▶ [Work to complete]: For the data below, give again exactly the lines from the one containing "ATOM 125 O O" through the one containing "ATOM 129 C CA . GLU", both ends included, and no others.
|---|
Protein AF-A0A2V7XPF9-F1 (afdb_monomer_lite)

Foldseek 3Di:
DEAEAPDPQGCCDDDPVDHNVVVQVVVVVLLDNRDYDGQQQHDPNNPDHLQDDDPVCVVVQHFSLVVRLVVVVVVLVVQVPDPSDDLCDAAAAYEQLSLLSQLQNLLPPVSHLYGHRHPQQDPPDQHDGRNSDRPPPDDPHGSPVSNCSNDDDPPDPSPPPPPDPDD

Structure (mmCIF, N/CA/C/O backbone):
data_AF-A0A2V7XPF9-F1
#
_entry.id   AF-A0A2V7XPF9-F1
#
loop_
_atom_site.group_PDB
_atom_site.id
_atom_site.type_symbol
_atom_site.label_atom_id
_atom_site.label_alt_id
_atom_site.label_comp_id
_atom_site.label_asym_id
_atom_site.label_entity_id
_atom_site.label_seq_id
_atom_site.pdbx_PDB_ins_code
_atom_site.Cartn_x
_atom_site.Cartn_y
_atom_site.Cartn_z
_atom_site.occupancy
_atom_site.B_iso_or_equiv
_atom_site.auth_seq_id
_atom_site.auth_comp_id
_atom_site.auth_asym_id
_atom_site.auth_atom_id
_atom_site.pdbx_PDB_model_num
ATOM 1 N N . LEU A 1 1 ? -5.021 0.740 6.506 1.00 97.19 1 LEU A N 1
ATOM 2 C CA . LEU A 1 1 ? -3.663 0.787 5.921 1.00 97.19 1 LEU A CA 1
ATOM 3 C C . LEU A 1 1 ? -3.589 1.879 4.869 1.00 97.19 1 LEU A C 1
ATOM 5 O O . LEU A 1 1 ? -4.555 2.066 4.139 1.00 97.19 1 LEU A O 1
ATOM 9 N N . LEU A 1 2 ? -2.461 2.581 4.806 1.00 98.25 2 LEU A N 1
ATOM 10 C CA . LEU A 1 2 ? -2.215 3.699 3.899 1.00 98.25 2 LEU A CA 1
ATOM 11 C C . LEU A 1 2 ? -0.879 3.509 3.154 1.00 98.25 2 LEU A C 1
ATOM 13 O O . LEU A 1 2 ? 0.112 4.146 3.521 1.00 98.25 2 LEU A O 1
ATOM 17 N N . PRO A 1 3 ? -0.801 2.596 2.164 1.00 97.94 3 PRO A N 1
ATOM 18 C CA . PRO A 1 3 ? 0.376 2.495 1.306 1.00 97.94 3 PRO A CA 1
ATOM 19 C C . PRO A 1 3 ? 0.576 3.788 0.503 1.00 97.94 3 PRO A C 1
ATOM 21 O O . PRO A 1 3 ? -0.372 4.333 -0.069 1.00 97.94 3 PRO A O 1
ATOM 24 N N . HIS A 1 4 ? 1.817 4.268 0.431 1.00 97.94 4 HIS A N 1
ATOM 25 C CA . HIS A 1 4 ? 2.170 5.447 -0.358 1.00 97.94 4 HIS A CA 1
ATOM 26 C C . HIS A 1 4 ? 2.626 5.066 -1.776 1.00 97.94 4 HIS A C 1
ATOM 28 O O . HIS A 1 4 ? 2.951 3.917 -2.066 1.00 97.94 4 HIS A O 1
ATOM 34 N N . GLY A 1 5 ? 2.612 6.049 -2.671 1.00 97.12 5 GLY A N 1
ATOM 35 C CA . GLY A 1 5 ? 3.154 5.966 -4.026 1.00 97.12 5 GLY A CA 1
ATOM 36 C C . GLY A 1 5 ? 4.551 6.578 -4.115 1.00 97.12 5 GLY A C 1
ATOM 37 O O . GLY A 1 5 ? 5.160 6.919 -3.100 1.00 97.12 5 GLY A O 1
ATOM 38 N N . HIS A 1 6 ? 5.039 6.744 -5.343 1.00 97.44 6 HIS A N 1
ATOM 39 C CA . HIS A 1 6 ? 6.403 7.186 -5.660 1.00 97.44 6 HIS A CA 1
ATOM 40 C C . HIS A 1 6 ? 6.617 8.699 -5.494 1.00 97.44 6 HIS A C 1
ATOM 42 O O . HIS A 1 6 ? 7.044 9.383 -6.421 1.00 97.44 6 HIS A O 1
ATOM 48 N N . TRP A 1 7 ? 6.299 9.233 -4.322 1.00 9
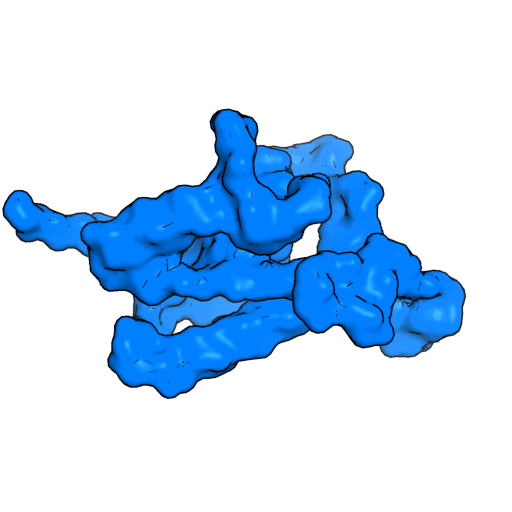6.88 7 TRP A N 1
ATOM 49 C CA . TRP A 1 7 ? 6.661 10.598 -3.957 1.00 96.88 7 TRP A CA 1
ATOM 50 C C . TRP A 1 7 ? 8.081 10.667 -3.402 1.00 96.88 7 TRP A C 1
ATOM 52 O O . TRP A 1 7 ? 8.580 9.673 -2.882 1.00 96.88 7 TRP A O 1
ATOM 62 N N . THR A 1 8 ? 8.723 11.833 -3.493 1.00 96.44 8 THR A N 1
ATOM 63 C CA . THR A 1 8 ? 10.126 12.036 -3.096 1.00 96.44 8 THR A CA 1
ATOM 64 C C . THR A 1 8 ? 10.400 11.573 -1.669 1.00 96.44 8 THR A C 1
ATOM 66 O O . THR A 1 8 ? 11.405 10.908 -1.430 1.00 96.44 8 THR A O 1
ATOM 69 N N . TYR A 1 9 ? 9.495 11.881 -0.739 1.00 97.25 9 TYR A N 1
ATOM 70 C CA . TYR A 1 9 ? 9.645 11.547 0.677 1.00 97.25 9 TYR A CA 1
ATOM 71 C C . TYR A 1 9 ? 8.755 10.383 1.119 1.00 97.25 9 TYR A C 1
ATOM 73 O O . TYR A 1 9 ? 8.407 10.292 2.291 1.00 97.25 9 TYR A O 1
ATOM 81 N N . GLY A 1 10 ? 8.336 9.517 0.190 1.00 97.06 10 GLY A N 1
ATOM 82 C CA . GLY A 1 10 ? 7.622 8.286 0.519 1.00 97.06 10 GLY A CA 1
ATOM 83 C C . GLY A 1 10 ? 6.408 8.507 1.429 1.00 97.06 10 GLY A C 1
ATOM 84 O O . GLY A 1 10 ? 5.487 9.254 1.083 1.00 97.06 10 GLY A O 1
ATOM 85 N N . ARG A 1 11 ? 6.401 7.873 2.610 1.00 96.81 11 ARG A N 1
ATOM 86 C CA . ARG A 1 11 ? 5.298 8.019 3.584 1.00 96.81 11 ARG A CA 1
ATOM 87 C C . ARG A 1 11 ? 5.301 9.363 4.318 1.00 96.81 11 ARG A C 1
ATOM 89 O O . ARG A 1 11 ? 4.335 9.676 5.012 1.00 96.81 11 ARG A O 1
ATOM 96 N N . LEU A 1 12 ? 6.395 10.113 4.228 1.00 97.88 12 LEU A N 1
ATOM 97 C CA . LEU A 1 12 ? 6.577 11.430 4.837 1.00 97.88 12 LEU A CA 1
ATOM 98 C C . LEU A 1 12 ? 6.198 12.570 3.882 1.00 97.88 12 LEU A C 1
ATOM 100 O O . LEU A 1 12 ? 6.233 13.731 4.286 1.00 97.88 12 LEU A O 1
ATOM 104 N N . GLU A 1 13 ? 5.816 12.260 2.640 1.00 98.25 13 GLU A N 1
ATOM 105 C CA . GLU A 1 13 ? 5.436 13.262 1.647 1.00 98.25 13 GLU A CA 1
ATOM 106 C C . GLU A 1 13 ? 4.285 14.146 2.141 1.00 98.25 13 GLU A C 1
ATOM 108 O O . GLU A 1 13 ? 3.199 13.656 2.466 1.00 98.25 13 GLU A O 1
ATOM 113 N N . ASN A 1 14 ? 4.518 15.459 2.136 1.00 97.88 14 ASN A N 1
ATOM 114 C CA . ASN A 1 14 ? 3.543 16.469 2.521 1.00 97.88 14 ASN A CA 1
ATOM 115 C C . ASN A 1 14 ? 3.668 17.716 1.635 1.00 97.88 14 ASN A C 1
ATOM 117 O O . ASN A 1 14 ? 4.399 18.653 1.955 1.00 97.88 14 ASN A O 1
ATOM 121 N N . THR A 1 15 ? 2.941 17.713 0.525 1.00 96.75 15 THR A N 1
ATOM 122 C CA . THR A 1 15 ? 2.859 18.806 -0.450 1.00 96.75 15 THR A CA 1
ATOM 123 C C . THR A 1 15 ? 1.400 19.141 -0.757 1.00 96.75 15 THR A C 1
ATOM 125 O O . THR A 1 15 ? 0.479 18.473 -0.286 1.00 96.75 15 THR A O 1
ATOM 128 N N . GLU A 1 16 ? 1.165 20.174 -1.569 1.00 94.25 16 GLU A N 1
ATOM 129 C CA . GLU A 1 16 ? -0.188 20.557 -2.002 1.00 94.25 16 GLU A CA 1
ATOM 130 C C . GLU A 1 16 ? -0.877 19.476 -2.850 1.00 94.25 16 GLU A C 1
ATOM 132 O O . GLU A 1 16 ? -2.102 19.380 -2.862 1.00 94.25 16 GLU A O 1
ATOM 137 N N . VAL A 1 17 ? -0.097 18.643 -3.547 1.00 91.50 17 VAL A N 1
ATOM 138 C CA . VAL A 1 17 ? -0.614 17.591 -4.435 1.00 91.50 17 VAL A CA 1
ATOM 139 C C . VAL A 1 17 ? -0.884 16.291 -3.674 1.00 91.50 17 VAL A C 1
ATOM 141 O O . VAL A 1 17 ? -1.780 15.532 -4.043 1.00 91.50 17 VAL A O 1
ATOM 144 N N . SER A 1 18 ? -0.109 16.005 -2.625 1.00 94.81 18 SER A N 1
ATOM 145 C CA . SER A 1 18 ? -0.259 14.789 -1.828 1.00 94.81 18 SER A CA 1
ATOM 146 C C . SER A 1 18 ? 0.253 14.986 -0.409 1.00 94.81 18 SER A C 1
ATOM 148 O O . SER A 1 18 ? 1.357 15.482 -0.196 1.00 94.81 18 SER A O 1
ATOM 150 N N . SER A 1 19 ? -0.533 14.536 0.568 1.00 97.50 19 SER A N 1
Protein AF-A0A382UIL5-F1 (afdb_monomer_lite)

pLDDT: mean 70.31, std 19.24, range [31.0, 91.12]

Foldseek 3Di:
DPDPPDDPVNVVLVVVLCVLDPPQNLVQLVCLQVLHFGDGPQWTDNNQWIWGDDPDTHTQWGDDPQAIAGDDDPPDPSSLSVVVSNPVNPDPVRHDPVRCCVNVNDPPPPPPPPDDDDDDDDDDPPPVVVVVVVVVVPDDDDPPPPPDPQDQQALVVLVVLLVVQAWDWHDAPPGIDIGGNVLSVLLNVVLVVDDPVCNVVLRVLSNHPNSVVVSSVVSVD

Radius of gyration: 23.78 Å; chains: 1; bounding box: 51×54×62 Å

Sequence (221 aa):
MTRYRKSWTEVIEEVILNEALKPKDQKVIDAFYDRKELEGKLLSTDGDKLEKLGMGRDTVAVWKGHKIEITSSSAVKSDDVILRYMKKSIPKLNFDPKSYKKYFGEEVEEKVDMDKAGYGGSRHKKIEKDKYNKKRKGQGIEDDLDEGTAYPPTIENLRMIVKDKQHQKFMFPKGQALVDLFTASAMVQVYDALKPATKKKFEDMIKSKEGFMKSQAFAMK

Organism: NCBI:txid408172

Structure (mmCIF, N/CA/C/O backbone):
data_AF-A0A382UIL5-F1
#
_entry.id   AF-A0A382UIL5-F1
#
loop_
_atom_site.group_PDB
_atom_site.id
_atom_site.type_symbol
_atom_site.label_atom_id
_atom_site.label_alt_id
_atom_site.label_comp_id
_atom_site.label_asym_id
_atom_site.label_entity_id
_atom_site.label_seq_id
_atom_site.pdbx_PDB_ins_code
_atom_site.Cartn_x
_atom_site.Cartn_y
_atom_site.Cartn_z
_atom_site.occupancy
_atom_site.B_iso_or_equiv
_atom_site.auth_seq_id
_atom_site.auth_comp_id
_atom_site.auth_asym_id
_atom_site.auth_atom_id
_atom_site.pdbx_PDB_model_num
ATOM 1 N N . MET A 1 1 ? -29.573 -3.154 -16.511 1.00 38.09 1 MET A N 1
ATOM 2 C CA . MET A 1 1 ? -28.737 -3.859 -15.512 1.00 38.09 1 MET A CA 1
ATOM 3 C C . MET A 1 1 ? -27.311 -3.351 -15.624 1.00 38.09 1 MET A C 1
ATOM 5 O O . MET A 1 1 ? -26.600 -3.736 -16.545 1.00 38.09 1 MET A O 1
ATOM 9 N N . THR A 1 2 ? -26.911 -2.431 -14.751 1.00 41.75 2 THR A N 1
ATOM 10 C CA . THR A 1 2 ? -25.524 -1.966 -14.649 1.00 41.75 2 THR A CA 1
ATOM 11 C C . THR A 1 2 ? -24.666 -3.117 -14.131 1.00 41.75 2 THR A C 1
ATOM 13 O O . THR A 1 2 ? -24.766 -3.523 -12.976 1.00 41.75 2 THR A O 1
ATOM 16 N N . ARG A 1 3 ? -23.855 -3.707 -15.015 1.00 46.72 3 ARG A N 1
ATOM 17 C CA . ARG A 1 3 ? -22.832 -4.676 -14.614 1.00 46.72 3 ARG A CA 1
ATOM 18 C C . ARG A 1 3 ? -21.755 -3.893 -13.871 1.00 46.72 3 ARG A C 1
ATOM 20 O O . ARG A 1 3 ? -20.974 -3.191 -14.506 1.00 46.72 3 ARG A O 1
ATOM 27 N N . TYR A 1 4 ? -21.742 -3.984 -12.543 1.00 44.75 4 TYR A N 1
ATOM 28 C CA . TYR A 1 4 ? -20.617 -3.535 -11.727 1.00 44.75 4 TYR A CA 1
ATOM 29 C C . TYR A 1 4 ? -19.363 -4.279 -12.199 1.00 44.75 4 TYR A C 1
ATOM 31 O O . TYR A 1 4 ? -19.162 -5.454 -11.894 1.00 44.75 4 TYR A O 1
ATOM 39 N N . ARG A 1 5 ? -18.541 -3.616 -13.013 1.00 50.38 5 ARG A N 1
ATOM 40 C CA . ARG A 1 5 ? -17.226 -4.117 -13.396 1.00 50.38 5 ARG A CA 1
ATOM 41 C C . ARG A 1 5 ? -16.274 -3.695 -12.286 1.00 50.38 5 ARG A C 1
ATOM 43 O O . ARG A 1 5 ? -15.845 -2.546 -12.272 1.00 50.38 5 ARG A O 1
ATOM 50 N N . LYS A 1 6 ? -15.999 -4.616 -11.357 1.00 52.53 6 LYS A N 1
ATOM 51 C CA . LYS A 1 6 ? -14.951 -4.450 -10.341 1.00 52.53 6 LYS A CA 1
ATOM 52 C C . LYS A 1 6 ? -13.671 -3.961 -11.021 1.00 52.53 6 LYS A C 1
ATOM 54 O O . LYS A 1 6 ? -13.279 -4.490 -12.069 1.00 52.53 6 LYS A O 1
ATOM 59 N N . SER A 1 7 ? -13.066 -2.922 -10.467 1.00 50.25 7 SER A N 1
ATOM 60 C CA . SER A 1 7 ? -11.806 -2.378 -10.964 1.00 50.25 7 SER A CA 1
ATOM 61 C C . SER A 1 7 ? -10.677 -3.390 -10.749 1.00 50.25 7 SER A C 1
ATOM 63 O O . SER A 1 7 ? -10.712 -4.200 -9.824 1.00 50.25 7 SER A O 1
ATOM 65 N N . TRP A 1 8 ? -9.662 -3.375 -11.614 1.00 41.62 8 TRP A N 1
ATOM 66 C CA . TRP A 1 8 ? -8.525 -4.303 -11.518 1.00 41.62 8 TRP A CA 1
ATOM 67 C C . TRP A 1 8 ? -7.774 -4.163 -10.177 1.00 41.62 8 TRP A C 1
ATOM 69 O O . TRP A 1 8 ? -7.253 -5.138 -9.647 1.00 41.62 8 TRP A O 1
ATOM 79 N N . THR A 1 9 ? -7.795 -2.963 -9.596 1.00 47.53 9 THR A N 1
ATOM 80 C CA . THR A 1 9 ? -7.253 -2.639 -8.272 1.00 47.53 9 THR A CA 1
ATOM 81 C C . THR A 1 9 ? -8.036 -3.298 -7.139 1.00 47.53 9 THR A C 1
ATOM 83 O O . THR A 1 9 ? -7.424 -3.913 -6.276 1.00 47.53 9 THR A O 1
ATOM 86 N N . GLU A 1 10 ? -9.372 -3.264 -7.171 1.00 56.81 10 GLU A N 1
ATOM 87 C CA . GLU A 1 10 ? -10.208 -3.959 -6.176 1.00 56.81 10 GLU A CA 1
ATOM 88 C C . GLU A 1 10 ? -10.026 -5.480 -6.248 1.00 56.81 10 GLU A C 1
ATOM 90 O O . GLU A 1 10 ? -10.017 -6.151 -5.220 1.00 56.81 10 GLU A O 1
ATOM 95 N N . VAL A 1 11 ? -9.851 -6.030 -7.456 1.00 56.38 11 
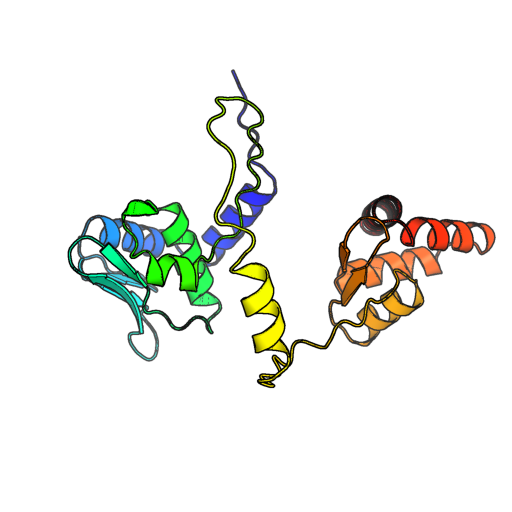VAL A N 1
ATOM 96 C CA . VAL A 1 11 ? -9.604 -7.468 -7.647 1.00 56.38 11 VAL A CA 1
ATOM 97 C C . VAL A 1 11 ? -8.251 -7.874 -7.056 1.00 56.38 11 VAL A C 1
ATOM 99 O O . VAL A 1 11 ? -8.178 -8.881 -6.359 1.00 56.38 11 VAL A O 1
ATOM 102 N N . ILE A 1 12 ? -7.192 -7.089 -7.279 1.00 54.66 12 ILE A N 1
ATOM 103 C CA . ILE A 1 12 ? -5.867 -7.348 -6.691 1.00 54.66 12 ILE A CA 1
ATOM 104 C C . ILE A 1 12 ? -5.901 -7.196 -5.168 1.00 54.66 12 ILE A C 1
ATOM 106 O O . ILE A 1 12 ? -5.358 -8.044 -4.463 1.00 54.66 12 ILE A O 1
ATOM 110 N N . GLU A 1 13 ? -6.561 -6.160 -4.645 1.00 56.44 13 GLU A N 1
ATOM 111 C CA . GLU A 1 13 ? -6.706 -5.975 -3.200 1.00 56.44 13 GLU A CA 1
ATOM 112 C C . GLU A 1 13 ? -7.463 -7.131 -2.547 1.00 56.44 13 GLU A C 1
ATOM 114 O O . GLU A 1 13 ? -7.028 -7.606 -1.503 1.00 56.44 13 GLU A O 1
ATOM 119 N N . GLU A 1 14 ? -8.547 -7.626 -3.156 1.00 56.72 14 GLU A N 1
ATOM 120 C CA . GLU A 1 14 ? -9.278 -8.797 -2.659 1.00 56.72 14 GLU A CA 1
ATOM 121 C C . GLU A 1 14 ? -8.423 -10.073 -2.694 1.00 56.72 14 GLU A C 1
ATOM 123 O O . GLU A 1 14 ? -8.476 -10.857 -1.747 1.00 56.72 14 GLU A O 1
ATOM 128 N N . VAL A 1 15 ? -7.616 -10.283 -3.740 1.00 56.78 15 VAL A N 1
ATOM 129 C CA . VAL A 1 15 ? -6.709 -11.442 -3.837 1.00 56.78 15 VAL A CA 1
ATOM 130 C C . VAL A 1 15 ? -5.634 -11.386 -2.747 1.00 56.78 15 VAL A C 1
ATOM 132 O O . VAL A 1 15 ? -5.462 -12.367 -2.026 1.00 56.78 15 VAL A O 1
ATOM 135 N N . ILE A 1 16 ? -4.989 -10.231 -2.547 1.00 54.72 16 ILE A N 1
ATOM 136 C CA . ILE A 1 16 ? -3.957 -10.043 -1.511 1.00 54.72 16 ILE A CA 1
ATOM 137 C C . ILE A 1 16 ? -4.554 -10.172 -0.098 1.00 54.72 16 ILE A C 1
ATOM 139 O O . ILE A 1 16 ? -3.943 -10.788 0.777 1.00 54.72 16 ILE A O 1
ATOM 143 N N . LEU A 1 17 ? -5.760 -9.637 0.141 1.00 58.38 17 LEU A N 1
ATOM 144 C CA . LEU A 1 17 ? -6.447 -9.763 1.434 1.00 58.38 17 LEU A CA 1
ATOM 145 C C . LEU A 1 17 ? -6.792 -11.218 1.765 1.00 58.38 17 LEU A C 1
|---|
▶ [Finished task]:
ATOM 125 O O . THR A 1 15 ? 0.479 18.473 -0.286 1.00 96.75 15 THR A O 1
ATOM 128 N N . GLU A 1 16 ? 1.165 20.174 -1.569 1.00 94.25 16 GLU A N 1
ATOM 129 C CA . GLU A 1 16 ? -0.188 20.557 -2.002 1.00 94.25 16 GLU A CA 1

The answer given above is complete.